Dass der Wiener Gesundheitsstadtrat Peter Hacker ein besonders kritikfreudiger und kämpferischer Genosse ist, aber nicht die hellste Birne auf dem Kronleuchter, ist vielen politischen Beobachtern schon seit einiger Zeit klar. Im Abendjournal bestätigte der SPÖ-Politiker eindrucksvoll die Worte seines früheren Bürgermeisters Michael Häupl, der 2005 treffend formuliert hatte, „Wahlkampf ist eine Zeit fokussierter Unintelligenz. Da passieren halt gelegentlich Dinge, die nicht gescheit sind – leider auch in der eigenen Partei."
Was war passiert, was den Gemeindepolitiker Hacker so sehr erregte? In einem Realgymnasium in der Wiener Josefstadt stand eine Lehrerin unter Verdacht, sie könnte bei einem Italien-Aufenthalt vor wenigen Tagen mit dem Corona-Virus infiziert worden sein. Die logische Folge: Die Schule wurde gesperrt und die Lehrerin untersucht. Glücklicherweise erwies sich der Verdacht als unbegründet und die Schüler durften ein paar Stunden später nach Hause.

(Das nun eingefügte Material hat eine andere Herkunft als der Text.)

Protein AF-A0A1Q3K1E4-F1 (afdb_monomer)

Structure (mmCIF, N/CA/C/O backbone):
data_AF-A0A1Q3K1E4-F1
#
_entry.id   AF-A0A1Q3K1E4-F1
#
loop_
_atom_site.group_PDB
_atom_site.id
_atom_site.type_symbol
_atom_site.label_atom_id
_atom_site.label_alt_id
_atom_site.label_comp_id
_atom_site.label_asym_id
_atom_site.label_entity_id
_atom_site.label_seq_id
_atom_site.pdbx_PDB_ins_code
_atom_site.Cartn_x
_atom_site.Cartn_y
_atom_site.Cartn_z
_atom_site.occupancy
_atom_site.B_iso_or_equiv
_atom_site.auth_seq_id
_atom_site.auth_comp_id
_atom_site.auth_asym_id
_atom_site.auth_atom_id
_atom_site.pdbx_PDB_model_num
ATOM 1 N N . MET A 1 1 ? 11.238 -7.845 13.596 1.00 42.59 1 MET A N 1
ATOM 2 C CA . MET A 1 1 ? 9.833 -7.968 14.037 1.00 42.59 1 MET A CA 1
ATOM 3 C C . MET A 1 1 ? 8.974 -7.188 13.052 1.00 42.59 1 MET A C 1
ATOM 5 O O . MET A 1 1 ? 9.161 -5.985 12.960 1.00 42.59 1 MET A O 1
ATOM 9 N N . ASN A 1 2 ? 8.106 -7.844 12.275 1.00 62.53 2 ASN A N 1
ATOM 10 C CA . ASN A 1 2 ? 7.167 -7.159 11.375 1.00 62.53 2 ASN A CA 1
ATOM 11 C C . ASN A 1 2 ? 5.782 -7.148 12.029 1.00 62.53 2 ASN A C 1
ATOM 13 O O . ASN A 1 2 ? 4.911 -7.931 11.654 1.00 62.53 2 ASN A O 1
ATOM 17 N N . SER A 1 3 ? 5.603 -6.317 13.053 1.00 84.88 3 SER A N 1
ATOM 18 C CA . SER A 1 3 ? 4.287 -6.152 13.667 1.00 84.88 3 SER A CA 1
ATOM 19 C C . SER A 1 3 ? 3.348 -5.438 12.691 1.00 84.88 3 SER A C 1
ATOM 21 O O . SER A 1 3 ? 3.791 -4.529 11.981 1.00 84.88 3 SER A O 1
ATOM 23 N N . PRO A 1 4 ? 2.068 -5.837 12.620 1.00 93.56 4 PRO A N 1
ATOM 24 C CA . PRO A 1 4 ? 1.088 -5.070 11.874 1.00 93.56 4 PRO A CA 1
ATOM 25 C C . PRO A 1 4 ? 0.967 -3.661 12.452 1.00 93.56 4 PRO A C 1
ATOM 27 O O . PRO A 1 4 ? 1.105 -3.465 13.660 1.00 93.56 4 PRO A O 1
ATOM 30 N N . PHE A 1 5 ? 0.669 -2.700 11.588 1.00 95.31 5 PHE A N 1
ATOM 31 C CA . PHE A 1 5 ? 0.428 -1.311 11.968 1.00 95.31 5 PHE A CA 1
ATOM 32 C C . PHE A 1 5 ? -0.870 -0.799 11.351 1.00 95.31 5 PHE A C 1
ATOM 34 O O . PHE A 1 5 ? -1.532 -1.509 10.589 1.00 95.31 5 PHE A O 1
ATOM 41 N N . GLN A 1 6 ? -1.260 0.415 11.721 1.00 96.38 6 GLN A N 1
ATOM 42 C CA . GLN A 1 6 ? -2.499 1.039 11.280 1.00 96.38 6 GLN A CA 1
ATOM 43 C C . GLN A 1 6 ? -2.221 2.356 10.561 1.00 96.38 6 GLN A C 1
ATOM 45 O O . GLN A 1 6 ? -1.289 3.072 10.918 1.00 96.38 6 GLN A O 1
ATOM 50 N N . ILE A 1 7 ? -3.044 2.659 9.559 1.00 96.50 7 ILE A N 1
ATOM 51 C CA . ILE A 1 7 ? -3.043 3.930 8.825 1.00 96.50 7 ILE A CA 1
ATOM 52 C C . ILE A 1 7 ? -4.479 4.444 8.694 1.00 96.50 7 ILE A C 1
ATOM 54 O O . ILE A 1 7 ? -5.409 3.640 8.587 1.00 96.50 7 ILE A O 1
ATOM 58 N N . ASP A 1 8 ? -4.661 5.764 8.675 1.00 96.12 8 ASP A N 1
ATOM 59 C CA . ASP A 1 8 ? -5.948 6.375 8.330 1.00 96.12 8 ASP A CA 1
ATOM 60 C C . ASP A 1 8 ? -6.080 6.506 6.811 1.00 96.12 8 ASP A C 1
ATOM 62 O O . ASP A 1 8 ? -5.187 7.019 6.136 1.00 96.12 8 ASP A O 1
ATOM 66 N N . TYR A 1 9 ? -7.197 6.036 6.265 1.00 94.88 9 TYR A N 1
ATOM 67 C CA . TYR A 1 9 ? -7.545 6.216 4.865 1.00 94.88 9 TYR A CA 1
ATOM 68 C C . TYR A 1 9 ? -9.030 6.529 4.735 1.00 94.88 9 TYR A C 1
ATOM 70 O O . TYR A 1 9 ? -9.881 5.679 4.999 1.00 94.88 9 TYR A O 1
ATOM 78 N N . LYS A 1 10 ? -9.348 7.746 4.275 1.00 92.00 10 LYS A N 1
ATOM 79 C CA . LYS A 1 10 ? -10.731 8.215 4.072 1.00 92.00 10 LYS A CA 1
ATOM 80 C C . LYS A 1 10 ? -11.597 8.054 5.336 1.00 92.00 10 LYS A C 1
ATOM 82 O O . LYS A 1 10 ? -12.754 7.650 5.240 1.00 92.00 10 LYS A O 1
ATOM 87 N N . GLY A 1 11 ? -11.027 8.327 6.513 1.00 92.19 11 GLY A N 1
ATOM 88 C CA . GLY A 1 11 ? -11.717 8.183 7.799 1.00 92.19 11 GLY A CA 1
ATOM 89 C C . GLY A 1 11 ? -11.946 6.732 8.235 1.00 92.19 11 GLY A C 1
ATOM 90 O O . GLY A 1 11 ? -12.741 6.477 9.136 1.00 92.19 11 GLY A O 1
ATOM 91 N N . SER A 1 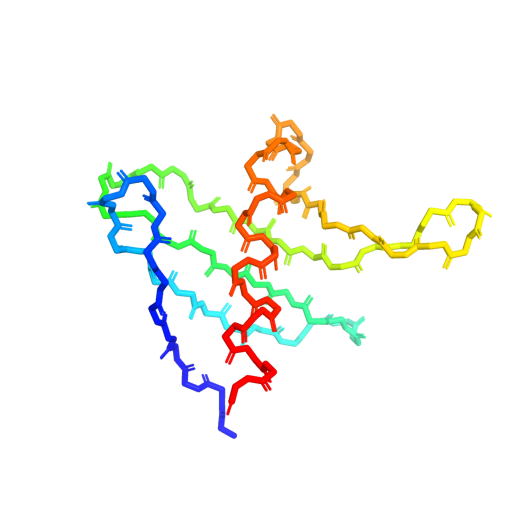12 ? -11.293 5.767 7.581 1.00 93.81 12 SER A N 1
ATOM 92 C CA . SER A 1 12 ? -11.263 4.362 7.986 1.00 93.81 12 SER A CA 1
ATOM 93 C C . SER A 1 12 ? -9.856 3.971 8.417 1.00 93.81 12 SER A C 1
ATOM 95 O O . SER A 1 12 ? -8.889 4.213 7.697 1.00 93.81 12 SER A O 1
ATOM 97 N N . ILE A 1 13 ? -9.748 3.287 9.555 1.00 96.31 13 ILE A N 1
ATOM 98 C CA . ILE A 1 13 ? -8.479 2.723 10.015 1.00 96.31 13 ILE A CA 1
ATOM 99 C C . ILE A 1 13 ? -8.221 1.408 9.280 1.00 96.31 13 ILE A C 1
ATOM 101 O O . ILE A 1 13 ? -8.950 0.429 9.455 1.00 96.31 13 ILE A O 1
ATOM 105 N N . LEU A 1 14 ? -7.180 1.382 8.451 1.00 96.75 14 LEU A N 1
ATOM 106 C CA . LEU A 1 14 ? -6.738 0.181 7.748 1.00 96.75 14 LEU A CA 1
ATOM 107 C C . LEU A 1 14 ? -5.640 -0.511 8.549 1.00 96.75 14 LEU A C 1
ATOM 109 O O . LEU A 1 14 ? -4.725 0.144 9.047 1.00 96.75 14 LEU A O 1
ATOM 113 N N . LYS A 1 15 ? -5.689 -1.843 8.626 1.00 97.12 15 LYS A N 1
ATOM 114 C CA . LYS A 1 15 ? -4.597 -2.646 9.194 1.00 97.12 15 LYS A CA 1
ATOM 115 C C . LYS A 1 15 ? -3.646 -3.067 8.078 1.00 97.12 15 LYS A C 1
ATOM 117 O O . LYS A 1 15 ? -4.084 -3.619 7.071 1.00 97.12 15 LYS A O 1
ATOM 122 N N . VAL A 1 16 ? -2.351 -2.847 8.272 1.00 97.31 16 VAL A N 1
ATOM 123 C CA . VAL A 1 16 ? -1.300 -3.183 7.310 1.00 97.31 16 VAL A CA 1
ATOM 124 C C . VAL A 1 16 ? -0.395 -4.267 7.882 1.00 97.31 16 VAL A C 1
ATOM 126 O O . VAL A 1 16 ? 0.169 -4.125 8.964 1.00 97.31 16 VAL A O 1
ATOM 129 N N . GLU A 1 17 ? -0.236 -5.350 7.129 1.00 96.19 17 GLU A N 1
ATOM 130 C CA . GLU A 1 17 ? 0.654 -6.470 7.432 1.00 96.19 17 GLU A CA 1
ATOM 131 C C . GLU A 1 17 ? 1.810 -6.479 6.420 1.00 96.19 17 GLU A C 1
ATOM 133 O O . GLU A 1 17 ? 1.588 -6.514 5.208 1.00 96.19 17 GLU A O 1
ATOM 138 N N . LYS A 1 18 ? 3.059 -6.423 6.902 1.00 95.38 18 LYS A N 1
ATOM 139 C CA . LYS A 1 18 ? 4.256 -6.453 6.048 1.00 95.38 18 LYS A CA 1
ATOM 140 C C . LYS A 1 18 ? 4.804 -7.872 5.943 1.00 95.38 18 LYS A C 1
ATOM 142 O O . LYS A 1 18 ? 5.331 -8.415 6.914 1.00 95.38 18 LYS A O 1
ATOM 147 N N . HIS A 1 19 ? 4.787 -8.414 4.736 1.00 93.56 19 HIS A N 1
ATOM 148 C CA . HIS A 1 19 ? 5.368 -9.703 4.389 1.00 93.56 19 HIS A CA 1
ATOM 149 C C . HIS A 1 19 ? 6.615 -9.518 3.524 1.00 93.56 19 HIS A C 1
ATOM 151 O O . HIS A 1 19 ? 6.727 -8.555 2.766 1.00 93.56 19 HIS A O 1
ATOM 157 N N . PHE A 1 20 ? 7.549 -10.460 3.625 1.00 91.50 20 PHE A N 1
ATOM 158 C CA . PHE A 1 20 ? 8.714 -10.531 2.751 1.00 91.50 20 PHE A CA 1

Das veranlasste Hacker zu „harscher Kritik“, wie es die Journal-Moderatorin formulierte. Diese Maßnahme einer Schulsperre sei übertrieben und Schuld daran sei das Bildungsministerium, weil dieses Ministerium werde von der ÖVP geführt.
Da drängt sich die Frage auf, was an einer kurzfristigen Schulsperre falsch sein könnte. Man stelle sich vor, der Corona-Verdacht bei der Lehrerin hätte sich bestätigt und zahllose Schüler und Lehrerkollegen wären – möglicherweise auch bereits infiziert – schon in der ganzen Stadt unterwegs gewesen. Dann wäre ein empörter und entsetzter Aufschrei völlig berechtigt gewesen.
Die Kritik des SPÖ-Hackers war deshalb – milde ausgedrückt – ein wenig seltsam. Dass bei einem Verdacht unverzüglich die notwendigen Maßnahmen getroffen werden müssen, ist eine Selbstverständlichkeit. Das hat nichts mit Panikmache zu tun, sondern nur mit dem konsequenten Kampf gegen die Verbreitung der gefürchteten Krankheit. Solange das funktioniert, wird es gelingen, die Ausbreitung des Corona-Virus im Zaum zu halten.
Kritiker, die lieber ORF-Watch tadeln als den ORF, werden nun einwenden, dem ORF könne man nicht vorwerfen, wenn ein zweit- oder drittklassiger Politiker Unsinn redet. Aber hier ist der ORF mindestens ebenso zu kritisieren, wie der seltsame Herr Hacker. Diese Äußerung des Kommunalpolitikers war für jeden aufmerksamen Journalisten als völlige Nullnummer erkennbar, die man – auch im Interesse des Politikers – besser unter den Tisch fallen lässt.
Aber der ORF macht daraus die Spitzenmeldung im Abendjournal und stellt die „harsche Kritik“ Hackers voran. Grund dafür wird wohl sein, dass der rote Stadtrat unbedingt wieder einmal etwas in ein ORF-Mikrofon sagen wollte, weil schließlich läuft der Wiener Gemeinderatswahlkampf auf Hochtouren. So einen Wunsch kann die Journalredaktion einem wackeren Parteigenossen nicht abschlagen. Auch wenn die Äußerung noch so dumm ist.
Aber Wahlkampf ist eben die Zeit fokussierter Unintelligenz.